Dans la capitale chinoise, les points d’orgue médiatiques de la visite du PM pakistanais, le plus souvent interprétée comme un jalon du renforcement des liens sino-pakistanais, auront été sans conteste les deux nouvelles de la « cession » par Pékin au Pakistan de 50 chasseurs JF17 et de la possible reprise par une société chinoise de la gestion du port de Gwadar, après la rupture prochaine du contrat avec le port de Singapour. Mais l’examen du dessous des cartes de ces deux informations, met à jour une réalité moins univoque.

La longue histoire du JF-17

Loin d’être une accélération de l’aide militaire de Pékin, l’affaire des chasseurs JF-17 renvoie à la longue et laborieuse coopération pakistanaise avec les ingénieurs aéronautiques chinois pour tenter d’alléger le poids de l’emprise américaine. Ironie de l’histoire, qui n’est jamais avare de retournements, la longue gestation du JF-17 remonte à 1986, date du lancement par Pékin et l’Américain Grumman, d’un projet de chasseur chinois nommé Super-7, modernisation du J-7, lui-même une copie du Mig-21.

Tombé à l’eau après Tian An-men, le projet sino-américain, rebaptisé FC-1, est devenu sino-pakistanais après l’embargo américain sur les armes imposé à Islamabad, à la suite de la 1ère explosion nucléaire pakistanaise en 1998. C’est en effet en juin 1999 qu’a débuté le développement conjoint de l’appareil – devenu entre temps le JF-17 – par les Pakistanais et la CATIC – China Aviation Import and Export Corporation -, à participation égale 50/50, pour un coût total, alors estime de 150 millions de $.

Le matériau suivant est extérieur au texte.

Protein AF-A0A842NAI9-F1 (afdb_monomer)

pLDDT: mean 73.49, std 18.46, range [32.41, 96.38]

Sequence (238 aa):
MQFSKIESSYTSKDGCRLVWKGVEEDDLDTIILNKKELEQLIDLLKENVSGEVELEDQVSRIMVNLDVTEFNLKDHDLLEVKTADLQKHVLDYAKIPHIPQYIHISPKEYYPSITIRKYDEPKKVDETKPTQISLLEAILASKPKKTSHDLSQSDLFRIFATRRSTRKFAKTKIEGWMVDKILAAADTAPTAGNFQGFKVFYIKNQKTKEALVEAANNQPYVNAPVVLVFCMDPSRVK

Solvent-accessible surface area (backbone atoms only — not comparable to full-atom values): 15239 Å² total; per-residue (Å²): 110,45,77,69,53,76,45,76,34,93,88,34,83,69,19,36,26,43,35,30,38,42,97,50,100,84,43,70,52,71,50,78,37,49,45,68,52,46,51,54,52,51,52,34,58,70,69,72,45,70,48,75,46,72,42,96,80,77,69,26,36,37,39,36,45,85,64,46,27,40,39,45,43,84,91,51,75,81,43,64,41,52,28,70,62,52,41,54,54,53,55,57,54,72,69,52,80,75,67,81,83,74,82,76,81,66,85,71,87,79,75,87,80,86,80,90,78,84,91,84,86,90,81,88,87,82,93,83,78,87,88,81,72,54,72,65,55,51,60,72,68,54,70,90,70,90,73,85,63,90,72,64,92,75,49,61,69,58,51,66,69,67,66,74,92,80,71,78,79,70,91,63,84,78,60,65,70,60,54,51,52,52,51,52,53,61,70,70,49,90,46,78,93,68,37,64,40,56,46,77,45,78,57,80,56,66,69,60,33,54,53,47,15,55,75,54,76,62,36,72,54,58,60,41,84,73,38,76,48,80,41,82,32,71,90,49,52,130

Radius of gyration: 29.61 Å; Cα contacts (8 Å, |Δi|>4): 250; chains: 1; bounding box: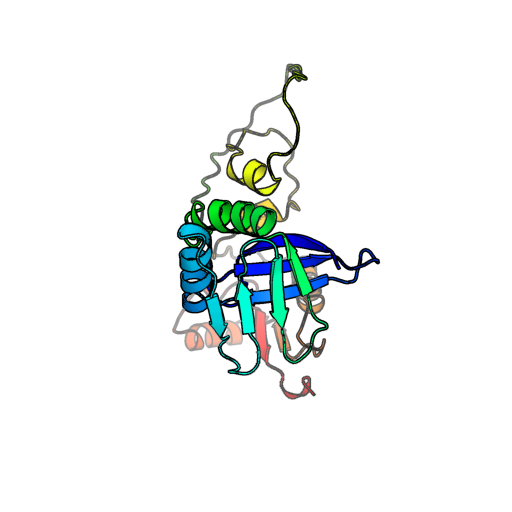 50×63×78 Å

Secondary structure (DSSP, 8-state):
-EEEEEEE-SS-TT-EEEEEE-SSTT-EEEEEE-HHHHHHHHHHHHHT--EEEE-TTSS-EEEE-SSEEEEE-TTSPPEEEEHHHHHHHHHHHHHS--------------------------------S-S---HHHHHHH-------S---TT-HHHHHHH--------SPPPPHHHHHHHHHHHHTS--GGG---EEEEEE--HHHHHHHHHHTTT-GGGS-SSEEEEEE-GGG--

Foldseek 3Di:
DAWDAKDDDPVELQKIKTWDDDPDNPDIDIDIGYNVLLVVLLVCLVVLHWDKRQGPVNQWIWTDHNAWIWTRDPPDDIDIYGSVVVSVRSVVVVPDPSDPPPPPPDLPPDDPPDDDDDDDDDDDDDDDDDDDPDPVNVVVVDDDDDDDDPDPPPPPVVCVSPDDDDLDADPDADDPVVVVVVVVVLLPDDDDVNLSQKDKDWDPDQVVQVVVCVVVVNSVSSSYNTHIDIDGHVVSPD

Structure (mmCIF, N/CA/C/O backbone):
data_AF-A0A842NAI9-F1
#
_entry.id   AF-A0A842NAI9-F1
#
loop_
_atom_site.group_PDB
_atom_site.id
_atom_site.type_symbol
_atom_site.label_atom_id
_atom_site.label_alt_id
_atom_site.label_comp_id
_atom_site.label_asym_id
_atom_site.label_entity_id
_atom_site.label_seq_id
_atom_site.pdbx_PDB_ins_code
_atom_site.Cartn_x
_atom_site.Cartn_y
_atom_site.Cartn_z
_atom_site.occupancy
_atom_site.B_iso_or_equiv
_atom_site.auth_seq_id
_atom_site.auth_comp_id
_atom_site.auth_asym_id
_atom_site.auth_atom_id
_atom_site.pdbx_PDB_model_num
ATOM 1 N N . MET A 1 1 ? 4.611 -2.490 -40.682 1.00 68.38 1 MET A N 1
ATOM 2 C CA . MET A 1 1 ? 4.770 -1.690 -39.444 1.00 68.38 1 MET A CA 1
ATOM 3 C C . MET A 1 1 ? 5.970 -0.766 -39.594 1.00 68.38 1 MET A C 1
ATOM 5 O O . MET A 1 1 ? 6.846 -1.084 -40.389 1.00 68.38 1 MET A O 1
ATOM 9 N N . GLN A 1 2 ? 6.021 0.371 -38.897 1.00 76.38 2 GLN A N 1
ATOM 10 C CA . GLN A 1 2 ? 7.178 1.281 -38.934 1.00 76.38 2 GLN A CA 1
ATOM 11 C C . GLN A 1 2 ? 7.864 1.337 -37.572 1.00 76.38 2 GLN A C 1
ATOM 13 O O . GLN A 1 2 ? 7.202 1.435 -36.537 1.00 76.38 2 GLN A O 1
ATOM 18 N N . PHE A 1 3 ? 9.195 1.304 -37.571 1.00 79.50 3 PHE A N 1
ATOM 19 C CA . PHE A 1 3 ? 9.973 1.506 -36.355 1.00 79.50 3 PHE A CA 1
ATOM 20 C C . PHE A 1 3 ? 9.731 2.904 -35.788 1.00 79.50 3 PHE A C 1
ATOM 22 O O . PHE A 1 3 ? 9.807 3.895 -36.513 1.00 79.50 3 PHE A O 1
ATOM 29 N N . SER A 1 4 ? 9.428 2.983 -34.492 1.00 79.44 4 SER A N 1
ATOM 30 C CA . SER A 1 4 ? 9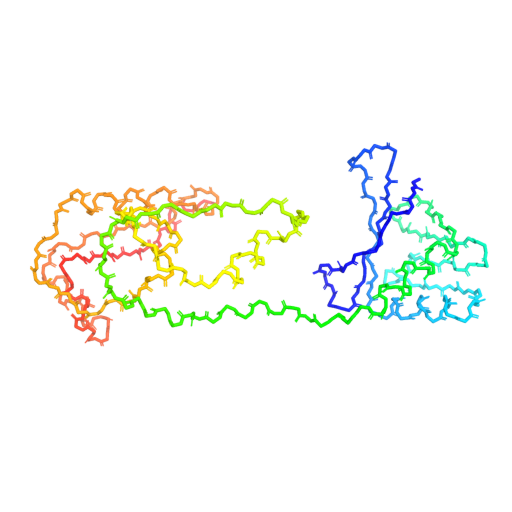.048 4.242 -33.852 1.00 79.44 4 SER A CA 1
ATOM 31 C C . SER A 1 4 ? 10.093 4.760 -32.874 1.00 79.44 4 SER A C 1
ATOM 33 O O . SER A 1 4 ? 10.432 5.941 -32.944 1.00 79.44 4 SER A O 1
ATOM 35 N N . LYS A 1 5 ? 10.533 3.944 -31.907 1.00 79.56 5 LYS A N 1
ATOM 36 C CA . LYS A 1 5 ? 11.418 4.401 -30.822 1.00 79.56 5 LYS A CA 1
ATOM 37 C C . LYS A 1 5 ? 12.066 3.254 -30.051 1.00 79.56 5 LYS A C 1
ATOM 39 O O . LYS A 1 5 ? 11.595 2.119 -30.091 1.00 79.56 5 LYS A O 1
ATOM 44 N N . ILE A 1 6 ? 13.104 3.610 -29.294 1.00 80.88 6 ILE A N 1
ATOM 45 C CA . ILE A 1 6 ? 13.782 2.751 -28.318 1.00 80.88 6 ILE A CA 1
ATOM 46 C C . ILE A 1 6 ? 13.487 3.274 -26.920 1.00 80.88 6 ILE A C 1
ATOM 48 O O . ILE A 1 6 ? 13.638 4.466 -26.652 1.00 80.88 6 ILE A O 1
ATOM 52 N N . GLU A 1 7 ? 13.074 2.380 -26.033 1.00 78.00 7 GLU A N 1
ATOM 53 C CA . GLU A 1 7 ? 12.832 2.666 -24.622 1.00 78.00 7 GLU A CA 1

Le premier vol d’un appareil complet, équipé d’une avionique d’origine chinoise et d’un moteur dérivé du RD-33 russe, a eu lieu en 2006. La production en série a commencé en 2009. Le JF-17, dont l’armée de l’air pakistanaise commandera au moins 150 exemplaires devrait remplacer les Mirage III français, dont certains datent de 1967, ainsi que les F-7 et les A-5C, copies chinoises des Mig 21 et des Mig 19.

Enfin, s’il est vrai que la coopération sino-pakistanaise a mis en place une agence de promotion pour la vente de l’appareil à l’export, l’APL elle-même, plus intéressée par les chasseurs de la génération suivante (J-10), n’a, pour l’instant, pas manifesté son intérêt pour le JF-17.

Gwadar, objet de la prudence chinoise

Quant aux réactions de Pékin aux déclarations du PM pakistanais à propos de Gwadar, elles donnent encore plus l’impression que la Chine – qui bénéficie du soutien d’Islamabad dans sa pénétration économique et commerciale en Afghanistan – ne souhaite pas se laisser entraîner trop loin dans un affichage stratégique qui gênerait ses relations avec Washington et New-Delhi, tout en la précipitant dans le piège d’une des régions les moins stables du monde, traversée par un irrédentiste latent, où les ressortissants chinois ne sont pas les bienvenus.

Le 24 mai, le Waijiaobu contredisait donc sans détours la déclaration faite quelques jours plus tôt par le ministre de la défense pakistanais Chaudhry Ahmad Mukhtar, selon laquelle Pékin installerait une base navale à Gwadar, après que le contrat de gestion du port attribué à Singapour aurait été dénoncé par Islamabad pour développement et investissements insuffisants.

Les pressions exercées par les autorités pakistanaises pour que la Chine reprenne la gestion du port après le départ des Singapouriens ne sont pas nouvelles. Le moins qu’on puisse dire est que l’enthousiasme n’y est pas, en dépit des investissements initiaux, où la part chinoise représentait 80% du coût total estimé à 248 Millions de $.

Aux obstacles économiques et commerciaux liés à l’isolement du port mal connecté à un arrière pays désert et aride (le Balûchistân n’est peuplé que 6 millions d’habitants) – qui expliquent au moins en partie les mauvaises performances de la gestion singapourienne – s’ajoutent l’insécurité d’une province excentrée, traversée par des mouvements indépendantistes opposés aux Pakistanais et aux Chinois qui les soutiennent.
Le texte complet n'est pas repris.